В начале 1494 года Леонардо поехал в Ломеллину и пробыл там до сентября. Ему нужно было усовершенствовать оросительные работы. Он соорудил в канале Мартезаны лестницу в 130 ступеней, смягчавшую стремительное падение воды, которая своим напором создавала огромное болото кругом. «По этой лестнице — говорит Леонардо, — сбрасывалось так много земли, что было осушено, т. е. заполнено, болото, и из болота получились луга большой глубины». Занимался он также постройками в имениях Моро. Это были серьезные работы, но они не были работами большого стиля. Что же мешало Леонардо применить свои знания и свое искусство в чем-нибудь более серьезном?
Этюд женской головы
Виндзор
Этюд для женского портрета
Рисунок серебряным карандашом
Виндзор
Леонардо перебрался в Милан в такой момент, когда во Флоренции дела были еще хороши: промышленность процветала.

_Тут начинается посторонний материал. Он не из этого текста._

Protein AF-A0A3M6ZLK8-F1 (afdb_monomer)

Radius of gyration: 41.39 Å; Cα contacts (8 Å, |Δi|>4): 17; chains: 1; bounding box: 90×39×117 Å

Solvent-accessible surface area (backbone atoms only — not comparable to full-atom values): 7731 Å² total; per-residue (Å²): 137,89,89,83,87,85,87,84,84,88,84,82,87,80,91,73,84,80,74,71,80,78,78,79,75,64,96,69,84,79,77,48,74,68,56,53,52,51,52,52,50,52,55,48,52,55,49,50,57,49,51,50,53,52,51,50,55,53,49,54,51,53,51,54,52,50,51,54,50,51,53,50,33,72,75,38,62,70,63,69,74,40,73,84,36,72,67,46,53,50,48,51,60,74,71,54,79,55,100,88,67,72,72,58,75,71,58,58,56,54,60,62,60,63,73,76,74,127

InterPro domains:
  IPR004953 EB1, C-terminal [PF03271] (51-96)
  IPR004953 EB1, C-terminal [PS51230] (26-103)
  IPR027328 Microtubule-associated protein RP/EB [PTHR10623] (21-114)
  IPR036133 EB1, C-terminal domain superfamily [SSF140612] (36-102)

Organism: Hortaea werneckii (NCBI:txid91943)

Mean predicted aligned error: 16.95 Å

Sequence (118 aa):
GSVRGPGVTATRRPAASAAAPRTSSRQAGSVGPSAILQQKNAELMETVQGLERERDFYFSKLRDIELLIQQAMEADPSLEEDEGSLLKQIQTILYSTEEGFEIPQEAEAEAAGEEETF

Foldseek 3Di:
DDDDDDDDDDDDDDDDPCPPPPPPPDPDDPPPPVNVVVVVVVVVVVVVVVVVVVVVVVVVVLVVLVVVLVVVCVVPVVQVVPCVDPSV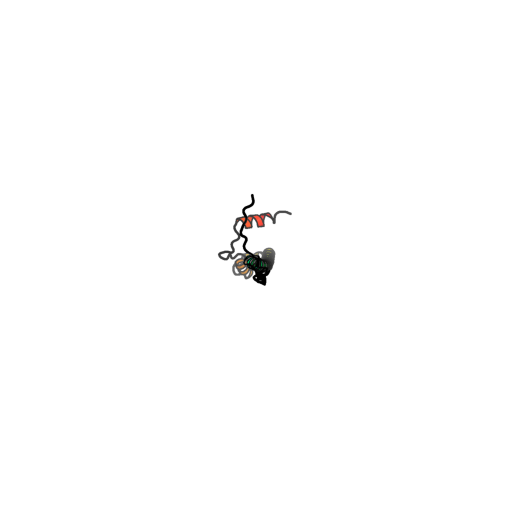VSVCVSPDDDDPRDDPPVVVVVVVVVVPDD

pLDDT: mean 76.23, std 21.24, range [41.75, 98.38]

Structure (mmCIF, N/CA/C/O backbone):
data_AF-A0A3M6ZLK8-F1
#
_entry.id   AF-A0A3M6ZLK8-F1
#
loop_
_atom_site.group_PDB
_atom_site.id
_atom_site.type_symbol
_atom_site.label_atom_id
_atom_site.label_alt_id
_atom_site.label_comp_id
_atom_site.label_asym_id
_atom_site.label_entity_id
_atom_site.label_seq_id
_atom_site.pdbx_PDB_ins_code
_atom_site.Cartn_x
_atom_site.Cartn_y
_atom_site.Cartn_z
_atom_site.occupancy
_atom_site.B_iso_or_equiv
_atom_site.auth_seq_id
_atom_site.auth_comp_id
_atom_site.auth_asym_id
_atom_site.auth_atom_id
_atom_site.pdbx_PDB_model_num
ATOM 1 N N . GLY A 1 1 ? 67.718 32.834 -94.644 1.00 42.47 1 GLY A N 1
ATOM 2 C CA . GLY A 1 1 ? 68.670 31.792 -94.223 1.00 42.47 1 GLY A CA 1
ATOM 3 C C . GLY A 1 1 ? 68.073 31.036 -93.063 1.00 42.47 1 GLY A C 1
ATOM 4 O O . GLY A 1 1 ? 67.824 31.639 -92.034 1.00 42.47 1 GLY A O 1
ATOM 5 N N . SER A 1 2 ? 67.766 29.762 -93.288 1.00 47.81 2 SER A N 1
ATOM 6 C CA . SER A 1 2 ? 67.263 28.785 -92.317 1.00 47.81 2 SER A CA 1
ATOM 7 C C . SER A 1 2 ? 68.418 28.223 -91.489 1.00 47.81 2 SER A C 1
ATOM 9 O O . SER A 1 2 ? 69.447 27.905 -92.080 1.00 47.81 2 SER A O 1
ATOM 11 N N . VAL A 1 3 ? 68.209 27.966 -90.194 1.00 45.81 3 VAL A N 1
ATOM 12 C CA . VAL A 1 3 ? 68.892 26.861 -89.500 1.00 45.81 3 VAL A CA 1
ATOM 13 C C . VAL A 1 3 ? 67.906 26.164 -88.556 1.00 45.81 3 VAL A C 1
ATOM 15 O O . VAL A 1 3 ? 67.058 26.795 -87.934 1.00 45.81 3 VAL A O 1
ATOM 18 N N . ARG A 1 4 ? 67.994 24.834 -88.543 1.00 43.47 4 ARG A N 1
ATOM 19 C CA . ARG A 1 4 ? 66.997 23.826 -88.165 1.00 43.47 4 ARG A CA 1
ATOM 20 C C . ARG A 1 4 ? 67.584 22.879 -87.112 1.00 43.47 4 ARG A C 1
ATOM 22 O O . ARG A 1 4 ? 68.724 22.460 -87.274 1.00 43.47 4 ARG A O 1
ATOM 29 N N . GLY A 1 5 ? 66.723 22.418 -86.198 1.00 43.69 5 GLY A N 1
ATOM 30 C CA . GLY A 1 5 ? 66.712 21.058 -85.616 1.00 43.69 5 GLY A CA 1
ATOM 31 C C . GLY A 1 5 ? 67.338 20.862 -84.223 1.00 43.69 5 GLY A C 1
ATOM 32 O O . GLY A 1 5 ? 68.078 21.737 -83.784 1.00 43.69 5 GLY A O 1
ATOM 33 N N . PRO A 1 6 ? 67.103 19.710 -83.545 1.00 49.62 6 PRO A N 1
ATOM 34 C CA . PRO A 1 6 ? 66.341 18.520 -83.958 1.00 49.62 6 PRO A CA 1
ATOM 35 C C . PRO A 1 6 ? 65.182 18.133 -83.004 1.00 49.62 6 PRO A C 1
ATOM 37 O O . PRO A 1 6 ? 65.046 18.652 -81.902 1.00 49.62 6 PRO A O 1
ATOM 40 N N . GLY A 1 7 ? 64.335 17.203 -83.458 1.00 46.41 7 GLY A N 1
ATOM 41 C CA . GLY A 1 7 ? 63.245 16.611 -82.677 1.00 46.41 7 GLY A CA 1
ATOM 42 C C . GLY A 1 7 ? 63.636 15.311 -81.974 1.00 46.41 7 GLY A C 1
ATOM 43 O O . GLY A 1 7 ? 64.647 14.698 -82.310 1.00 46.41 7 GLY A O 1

В Милане они уже не были так хороши. Буржуазия никогда не чувствовала себя там хозяином положения в такой мере, как в Венеции, во Флоренции и менее крупных тосканских коммунах, потому что феодальные элементы в Милане не были искоренены или ассимилированы полностью. После смерти Голеаццо Мариа, а особенно после возвращения Моро буржуазия потеряла и ту долю уверенности, какая у нее была. Политика Моро была более агрессивна, чем, по мнению дельцов, позволяли возможности государства. С Венецией отношения были все время напряженные, и мы знаем, что военные действия вспыхивали не раз. С Неаполем была глухая вражда, усилившаяся вследствие жалоб Изабеллы.

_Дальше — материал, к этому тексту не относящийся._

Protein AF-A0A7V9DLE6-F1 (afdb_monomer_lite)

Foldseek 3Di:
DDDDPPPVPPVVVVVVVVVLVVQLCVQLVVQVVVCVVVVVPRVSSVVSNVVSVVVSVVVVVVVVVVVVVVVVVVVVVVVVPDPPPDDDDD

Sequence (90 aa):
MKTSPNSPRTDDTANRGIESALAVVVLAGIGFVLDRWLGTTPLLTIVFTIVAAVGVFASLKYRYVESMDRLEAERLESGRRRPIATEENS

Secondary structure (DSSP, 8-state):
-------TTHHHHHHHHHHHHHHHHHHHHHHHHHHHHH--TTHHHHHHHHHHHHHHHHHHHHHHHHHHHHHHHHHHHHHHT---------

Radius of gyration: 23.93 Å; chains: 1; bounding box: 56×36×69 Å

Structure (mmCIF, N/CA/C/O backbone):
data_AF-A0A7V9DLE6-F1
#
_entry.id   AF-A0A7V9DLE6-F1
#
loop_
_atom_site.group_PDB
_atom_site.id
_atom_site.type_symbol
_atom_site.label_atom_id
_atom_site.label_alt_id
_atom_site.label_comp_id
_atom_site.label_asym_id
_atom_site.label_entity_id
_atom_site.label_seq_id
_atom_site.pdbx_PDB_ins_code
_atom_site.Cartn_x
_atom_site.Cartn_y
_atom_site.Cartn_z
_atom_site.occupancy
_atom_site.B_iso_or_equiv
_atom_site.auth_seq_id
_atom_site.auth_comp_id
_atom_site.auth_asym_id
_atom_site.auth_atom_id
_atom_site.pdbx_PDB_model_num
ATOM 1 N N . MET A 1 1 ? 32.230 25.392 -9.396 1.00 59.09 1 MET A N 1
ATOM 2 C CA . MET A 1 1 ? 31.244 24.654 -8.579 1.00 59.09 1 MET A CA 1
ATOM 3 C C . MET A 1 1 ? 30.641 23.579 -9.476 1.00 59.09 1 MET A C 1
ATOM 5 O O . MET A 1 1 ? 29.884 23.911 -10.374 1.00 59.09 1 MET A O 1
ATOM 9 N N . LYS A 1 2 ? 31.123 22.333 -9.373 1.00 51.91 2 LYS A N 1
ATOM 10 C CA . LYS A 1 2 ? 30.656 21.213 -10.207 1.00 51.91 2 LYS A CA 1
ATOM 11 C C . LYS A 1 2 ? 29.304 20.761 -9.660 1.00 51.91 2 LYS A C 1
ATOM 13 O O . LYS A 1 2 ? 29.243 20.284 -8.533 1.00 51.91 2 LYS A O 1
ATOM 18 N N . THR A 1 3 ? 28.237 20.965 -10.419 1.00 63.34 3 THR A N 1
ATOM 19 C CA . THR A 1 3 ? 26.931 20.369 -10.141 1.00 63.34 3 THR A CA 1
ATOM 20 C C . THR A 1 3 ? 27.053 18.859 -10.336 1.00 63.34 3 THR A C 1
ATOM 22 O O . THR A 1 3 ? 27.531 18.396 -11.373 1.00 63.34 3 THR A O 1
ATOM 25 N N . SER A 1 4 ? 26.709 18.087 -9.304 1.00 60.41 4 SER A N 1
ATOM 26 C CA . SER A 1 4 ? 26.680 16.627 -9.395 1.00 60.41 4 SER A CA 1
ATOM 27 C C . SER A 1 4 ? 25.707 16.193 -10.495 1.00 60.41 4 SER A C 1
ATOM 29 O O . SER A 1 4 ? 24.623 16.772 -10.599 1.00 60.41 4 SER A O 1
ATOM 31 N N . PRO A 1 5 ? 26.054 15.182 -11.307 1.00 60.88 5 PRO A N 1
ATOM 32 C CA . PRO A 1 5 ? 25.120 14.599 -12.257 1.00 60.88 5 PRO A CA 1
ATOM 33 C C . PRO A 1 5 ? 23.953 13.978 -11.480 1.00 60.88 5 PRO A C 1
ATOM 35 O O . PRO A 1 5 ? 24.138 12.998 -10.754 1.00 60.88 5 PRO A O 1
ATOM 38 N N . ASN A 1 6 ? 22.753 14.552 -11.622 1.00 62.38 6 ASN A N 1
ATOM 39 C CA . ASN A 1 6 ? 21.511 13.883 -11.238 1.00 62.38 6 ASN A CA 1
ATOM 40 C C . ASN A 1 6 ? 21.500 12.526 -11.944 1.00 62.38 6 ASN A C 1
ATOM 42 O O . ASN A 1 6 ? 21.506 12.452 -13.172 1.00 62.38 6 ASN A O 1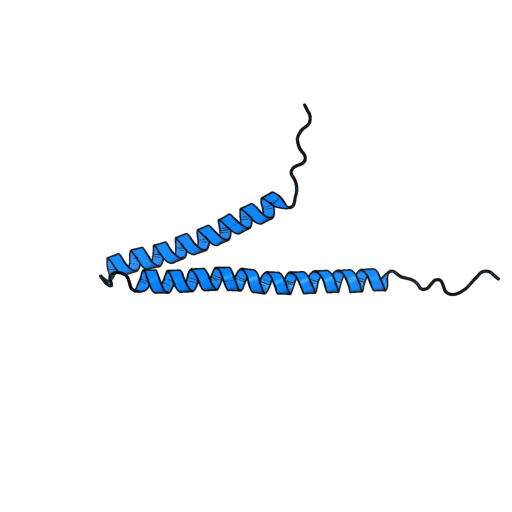
ATOM 46 N N . SER A 1 7 ? 21.609 11.460 -11.158 1.00 62.62 7 SER A N 1
ATOM 47 C CA . SER A 1 7 ? 21.772 10.102 -11.658 1.00 62.62 7 SER A CA 1
ATOM 48 C C . SER A 1 7 ? 20.387 9.590 -12.069 1.00 62.62 7 SER A C 1
ATOM 50 O O . SER A 1 7 ? 19.594 9.292 -11.178 1.00 62.62 7 SER A O 1
ATOM 52 N N . PRO A 1 8 ? 20.070 9.436 -13.373 1.00 61.84 8 PRO A N 1
ATOM 53 C CA . PRO A 1 8 ? 18.689 9.315 -13.877 1.00 61.84 8 PRO A CA 1
ATOM 54 C C . PRO A 1 8 ? 17.909 8.067 -13.436 1.00 61.84 8 PRO A C 1
ATOM 56 O O . PRO A 1 8 ? 16.786 7.853 -13.874 1.00 61.84 8 PRO A O 1
ATOM 59 N N . ARG A 1 9 ? 18.512 7.187 -12.632 1.00 62.91 9 ARG A N 1
ATOM 60 C CA . ARG A 1 9 ? 17.949 5.881 -12.275 1.00 62.91 9 ARG A CA 1
ATOM 61 C C . ARG A 1 9 ? 17.531 5.797 -10.806 1.00 62.91 9 ARG A C 1
ATOM 63 O O . ARG A 1 9 ? 16.606 5.052 -10.504 1.00 62.91 9 ARG A O 1
ATOM 70 N N . THR A 1 10 ? 18.161 6.566 -9.915 1.00 74.00 10 THR A N 1
ATOM 71 C CA . THR A 1 10 ? 17.914 6.495 -8.464 1.00 74.00 10 THR A CA 1
ATOM 72 C C . THR A 1 10 ? 16.592 7.155 -8.087 1.00 74.00 10 THR A C 1
ATOM 74 O O . THR A 1 10 ? 15.782 6.521 -7.406 1.00 74.00 10 THR A O 1
ATOM 77 N N . ASP A 1 11 ? 16.345 8.364 -8.599 1.00 80.75 11 ASP A N 1
ATOM 78 C CA . ASP A 1 11 ? 15.138 9.165 -8.331 1.00 80.75 11 ASP A CA 1
ATOM 79 C C . ASP A 1 11 ? 13.868 8.415 -8.730 1.00 80.75 11 ASP A C 1
ATOM 81 O O . ASP A 1 11 ? 12.862 8.409 -8.031 1.00 80.75 11 ASP A O 1
ATOM 85 N N . ASP A 1 12 ? 13.975 7.684 -9.828 1.00 82.62 12 ASP A N 1
ATOM 86 C CA . ASP A 1 12 ? 12.929 6.886 -10.429 1.00 82.62 12 ASP A CA 1
ATOM 87 C C . ASP A 1 12 ? 12.529 5.704 -9.526 1.00 82.62 12 ASP A C 1
ATOM 89 O O . ASP A 1 12 ? 11.351 5.443 -9.282 1.00 82.62 12 ASP A O 1
ATOM 93 N N . THR A 1 13 ? 13.507 4.972 -8.978 1.00 82.44 13 THR A N 1
ATOM 94 C CA . THR A 1 13 ? 13.255 3.909 -7.984 1.00 82.44 13 THR A CA 1
ATOM 95 C C . THR A 1 13 ? 12.724 4.460 -6.669 1.00 82.44 13 THR A C 1
ATOM 97 O O . THR A 1 13 ? 11.825 3.850 -6.092 1.00 82.44 13 THR A O 1
ATOM 100 N N . ALA A 1 14 ? 13.249 5.598 -6.216 1.00 86.06 14 ALA A N 1
ATOM 101 C CA . ALA A 1 14 ? 12.821 6.235 -4.977 1.00 86.06 14 ALA A CA 1
ATOM 102 C C . ALA A 1 14 ? 11.369 6.728 -5.071 1.00 86.06 14 ALA A C 1
ATOM 104 O O . ALA A 1 14 ? 10.554 6.387 -4.215 1.00 86.06 14 ALA A O 1
ATOM 105 N N . ASN A 1 15 ? 11.020 7.437 -6.148 1.00 89.94 15 ASN A N 1
ATOM 106 C CA . ASN A 1 15 ? 9.667 7.929 -6.404 1.00 89.94 15 ASN A CA 1
ATOM 107 C C . ASN A 1 15 ? 8.644 6.784 -6.439 1.00 89.94 15 ASN A C 1
ATOM 109 O O . ASN A 1 15 ? 7.587 6.861 -5.820 1.00 89.94 15 ASN A O 1
ATOM 113 N N . ARG A 1 16 ? 8.999 5.662 -7.075 1.00 84.88 16 ARG A N 1
ATOM 114 C CA . ARG A 1 16 ? 8.149 4.461 -7.112 1.00 84.88 16 ARG A CA 1
ATOM 115 C C . ARG A 1 16 ? 7.970 3.805 -5.744 1.00 84.88 16 ARG A C 1
ATOM 117 O O . ARG A 1 16 ? 6.879 3.340 -5.422 1.00 84.88 16 ARG A O 1
ATOM 124 N N . GLY A 1 17 ? 9.030 3.758 -4.937 1.00 88.00 17 GLY A N 1
ATOM 125 C CA . GLY A 1 17 ? 8.942 3.272 -3.560 1.00 88.00 17 GLY A CA 1
ATOM 126 C C . GLY A 1 17 ? 7.946 4.100 -2.751 1.00 88.00 17 GLY A C 1
ATOM 127 O O . GLY A 1 17 ? 7.067 3.542 -2.096 1.00 88.00 17 GLY A O 1
ATOM 128 N N . ILE A 1 18 ? 8.023 5.425 -2.887 1.00 93.81 18 ILE A N 1
ATOM 129 C CA . ILE A 1 18 ? 7.113 6.370 -2.236 1.00 93.81 18 ILE A CA 1
ATOM 130 C C . ILE A 1 18 ? 5.669 6.173 -2.713 1.00 93.81 18 ILE A C 1
ATOM 132 O O . ILE A 1 18 ? 4.771 6.086 -1.881 1.00 93.81 18 ILE A O 1
ATOM 136 N N . GLU A 1 19 ? 5.439 6.036 -4.019 1.00 92.44 19 GLU A N 1
ATOM 137 C CA . GLU A 1 19 ? 4.104 5.800 -4.585 1.00 92.44 19 GLU A CA 1
ATOM 138 C C . GLU A 1 19 ? 3.471 4.506 -4.046 1.00 92.44 19 GLU A C 1
ATOM 140 O O . GLU A 1 19 ? 2.323 4.504 -3.598 1.00 92.44 19 GLU A O 1
ATOM 145 N N . SER A 1 20 ? 4.242 3.414 -3.997 1.00 91.38 20 SER A N 1
ATOM 146 C CA . SER A 1 20 ? 3.767 2.140 -3.443 1.00 91.38 20 SER A CA 1
ATOM 147 C C . SER A 1 20 ? 3.476 2.220 -1.940 1.00 91.38 20 SER A C 1
ATOM 149 O O . SER A 1 20 ? 2.461 1.698 -1.481 1.00 91.38 20 SER A O 1
ATOM 151 N N . ALA A 1 21 ? 4.316 2.923 -1.174 1.00 92.31 21 ALA A N 1
ATOM 152 C CA . ALA A 1 21 ? 4.100 3.137 0.252 1.00 92.31 21 ALA A CA 1
ATOM 153 C C . ALA A 1 21 ? 2.850 3.991 0.510 1.00 92.31 21 ALA A C 1
ATOM 155 O O . ALA A 1 21 ? 2.056 3.659 1.386 1.00 92.31 21 ALA A O 1
ATOM 156 N N . LEU A 1 22 ? 2.632 5.042 -0.286 1.00 94.81 22 LEU A N 1
ATOM 157 C CA . LEU A 1 22 ? 1.422 5.865 -0.239 1.00 94.81 22 LEU A CA 1
ATOM 158 C C . LEU A 1 22 ? 0.169 5.034 -0.511 1.00 94.81 22 LEU A C 1
ATOM 160 O O . LEU A 1 22 ? -0.790 5.139 0.248 1.00 94.81 22 LEU A O 1
ATOM 164 N N . ALA A 1 23 ? 0.182 4.172 -1.531 1.00 91.75 23 ALA A N 1
ATOM 165 C CA . ALA A 1 23 ? -0.945 3.286 -1.817 1.00 91.75 23 ALA A CA 1
ATOM 166 C C . ALA A 1 23 ? -1.269 2.366 -0.626 1.00 91.75 23 ALA A C 1
ATOM 168 O O . ALA A 1 23 ? -2.435 2.233 -0.251 1.00 91.75 23 ALA A O 1
ATOM 169 N N . VAL A 1 24 ? -0.246 1.785 0.015 1.00 92.44 24 VAL A N 1
ATOM 170 C CA . VAL A 1 24 ? -0.419 0.953 1.220 1.00 92.44 24 VAL A CA 1
ATOM 171 C C . VAL A 1 24 ? -0.991 1.765 2.378 1.00 92.44 24 VAL A C 1
ATOM 173 O O . VAL A 1 24 ? -1.944 1.321 3.016 1.00 92.44 24 VAL A O 1
ATOM 176 N N . VAL A 1 25 ? -0.445 2.955 2.640 1.00 94.38 25 VAL A N 1
ATOM 177 C CA . VAL A 1 25 ? -0.902 3.841 3.722 1.00 94.38 25 VAL A CA 1
ATOM 178 C C . VAL A 1 25 ? -2.352 4.263 3.511 1.00 94.38 25 VAL A C 1
ATOM 180 O O . VAL A 1 25 ? -3.135 4.221 4.456 1.00 94.38 25 VAL A O 1
ATOM 183 N N . VAL A 1 26 ? -2.732 4.626 2.285 1.00 94.31 26 VAL A N 1
ATOM 184 C CA . VAL A 1 26 ? -4.115 4.984 1.947 1.00 94.31 26 VAL A CA 1
ATOM 185 C C . VAL A 1 26 ? -5.041 3.801 2.196 1.00 94.31 26 VAL A C 1
ATOM 187 O O . VAL A 1 26 ? -6.064 3.947 2.863 1.00 94.31 26 VAL A O 1
ATOM 190 N N . LEU A 1 27 ? -4.672 2.616 1.713 1.00 91.56 27 LEU A N 1
ATOM 191 C CA . LEU A 1 27 ? -5.515 1.435 1.824 1.00 91.56 27 LEU A CA 1
ATOM 192 C C . LEU A 1 27 ? -5.677 0.972 3.284 1.00 91.56 27 LEU A C 1
ATOM 194 O O . LEU A 1 27 ? -6.791 0.695 3.730 1.00 91.56 27 LEU A O 1
ATOM 198 N N . ALA A 1 28 ? -4.589 0.969 4.056 1.00 88.44 28 ALA A N 1
ATOM 199 C CA . ALA A 1 28 ? -4.618 0.689 5.489 1.00 88.44 28 ALA A CA 1
ATOM 200 C C . ALA A 1 28 ? -5.411 1.755 6.267 1.00 88.44 28 ALA A C 1
ATOM 202 O O . ALA A 1 28 ? -6.194 1.417 7.154 1.00 88.44 28 ALA A O 1
ATOM 203 N N . GLY A 1 29 ? -5.260 3.033 5.906 1.00 90.00 29 GLY A N 1
ATOM 204 C CA . GLY A 1 29 ? -6.006 4.145 6.494 1.00 90.00 29 GLY A CA 1
ATOM 205 C C . GLY A 1 29 ? -7.515 4.023 6.279 1.00 90.00 29 GLY A C 1
ATOM 206 O O . GLY A 1 29 ? -8.283 4.253 7.211 1.00 90.00 29 GLY A O 1
ATOM 207 N N . ILE A 1 30 ? -7.947 3.585 5.092 1.00 91.75 30 ILE A N 1
ATOM 208 C CA . ILE A 1 30 ? -9.359 3.291 4.807 1.00 91.75 30 ILE A CA 1
ATOM 209 C C . ILE A 1 30 ? -9.866 2.167 5.718 1.00 91.75 30 ILE A C 1
ATOM 211 O O . ILE A 1 30 ? -10.911 2.324 6.350 1.00 91.75 30 ILE A O 1
ATOM 215 N N . GLY A 1 31 ? -9.115 1.067 5.843 1.00 86.06 31 GLY A N 1
ATOM 216 C CA . GLY A 1 31 ? -9.470 -0.035 6.742 1.00 86.06 31 GLY A CA 1
ATOM 217 C C . GLY A 1 31 ? -9.613 0.411 8.199 1.00 86.06 31 GLY A C 1
ATOM 218 O O . GLY A 1 31 ? -10.585 0.048 8.859 1.00 86.06 31 GLY A O 1
ATOM 219 N N . PHE A 1 32 ? -8.711 1.279 8.663 1.00 87.50 32 PHE A N 1
ATOM 220 C CA . PHE A 1 32 ? -8.742 1.832 10.016 1.00 87.50 32 PHE A CA 1
ATOM 221 C C . PHE A 1 32 ? -9.965 2.723 10.269 1.00 87.50 32 PHE A C 1
ATOM 223 O O . PHE A 1 32 ? -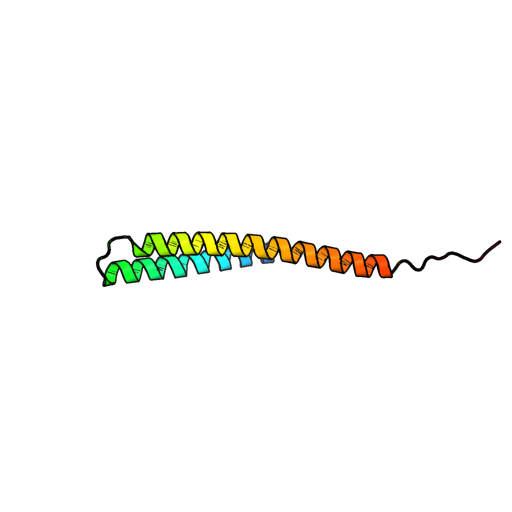10.632 2.595 11.299 1.00 87.50 32 PHE A O 1
ATOM 230 N N . VAL A 1 33 ? -10.288 3.618 9.329 1.00 88.12 33 VAL A N 1
ATOM 231 C CA . VAL A 1 33 ? -11.473 4.484 9.435 1.00 88.12 33 VAL A CA 1
ATOM 232 C C . VAL A 1 33 ? -12.753 3.646 9.441 1.00 88.12 33 VAL A C 1
ATOM 234 O O . VAL A 1 33 ? -13.643 3.901 10.252 1.00 88.12 33 VAL A O 1
ATOM 237 N N . LEU A 1 34 ? -12.829 2.616 8.594 1.00 87.81 34 LEU A 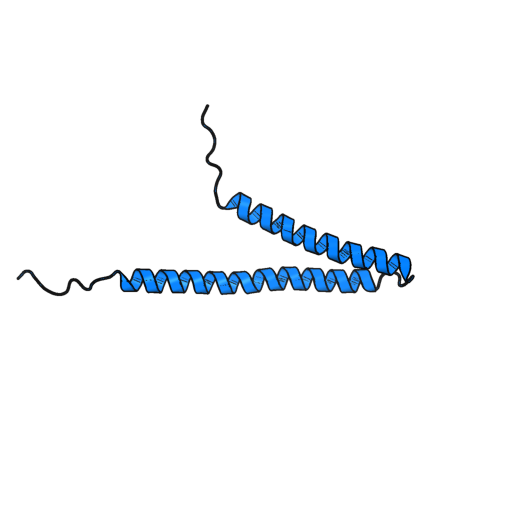N 1
ATOM 238 C CA . LEU A 1 34 ? -13.974 1.709 8.544 1.00 87.81 34 LEU A CA 1
ATOM 239 C C . LEU A 1 34 ? -14.120 0.892 9.831 1.00 87.81 34 LEU A C 1
ATOM 241 O O . LEU A 1 34 ? -15.216 0.845 10.385 1.00 87.81 34 LEU A O 1
ATOM 245 N N . ASP A 1 35 ? -13.035 0.324 10.364 1.00 85.12 35 ASP A N 1
ATOM 246 C CA . ASP A 1 35 ? -13.073 -0.403 11.640 1.00 85.12 35 ASP A CA 1
ATOM 247 C C . ASP A 1 35 ? -13.567 0.483 12.792 1.00 85.12 35 ASP A C 1
ATOM 249 O O . ASP A 1 35 ? -14.310 0.024 13.663 1.00 85.12 35 ASP A O 1
ATOM 253 N N . ARG A 1 36 ? -13.202 1.773 12.787 1.00 85.25 36 ARG A N 1
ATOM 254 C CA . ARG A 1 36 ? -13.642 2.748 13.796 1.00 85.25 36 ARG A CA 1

Положение самого Моро до 1494 года было какое-то двусмысленное: не то он был правителем, заменяющим несовершеннолетнего племянника, наследника его старшего брата, не то узурпатором, который не пускает к кормилу власти законного герцога, уже достаточно взрослого, и готовит против него козни, еще более преступные.
Деловые люди из буржуазии не ощущали кругом той атмосферы, в которой расцветают предприимчивость и хозяйственная инициатива. Они видели, что сам Моро скупает земли, т. е. создает себе капитал, хотя и приносящий меньше дохода, чем торговля или промышленность, зато более надежный. Они то и дело узнавали, что такую же перестраховку предпринимают феодальные владетели, близкие к Моро. У буржуазии не было настоящего спокойствия. А без такого спокойствия деловые люди работать не любят и придерживают капиталы, не пуская их в оборот. Кроме того, конъюнктура для прогресса техники была мало благоприятная. Леонардо не к чему было применять свое техническое мастерство и свой изобретательский гений. В миланский период в тетрадях его почти совсем не появляются проекты машин и аппаратов, нужных для промышленности, как это было во Флоренции. Леонардо тратил свой изобретательский дар — мы это знаем — не на то, что было нужно промышленности, а на то, что было нужно землевладению, да еще на придворные пустяки.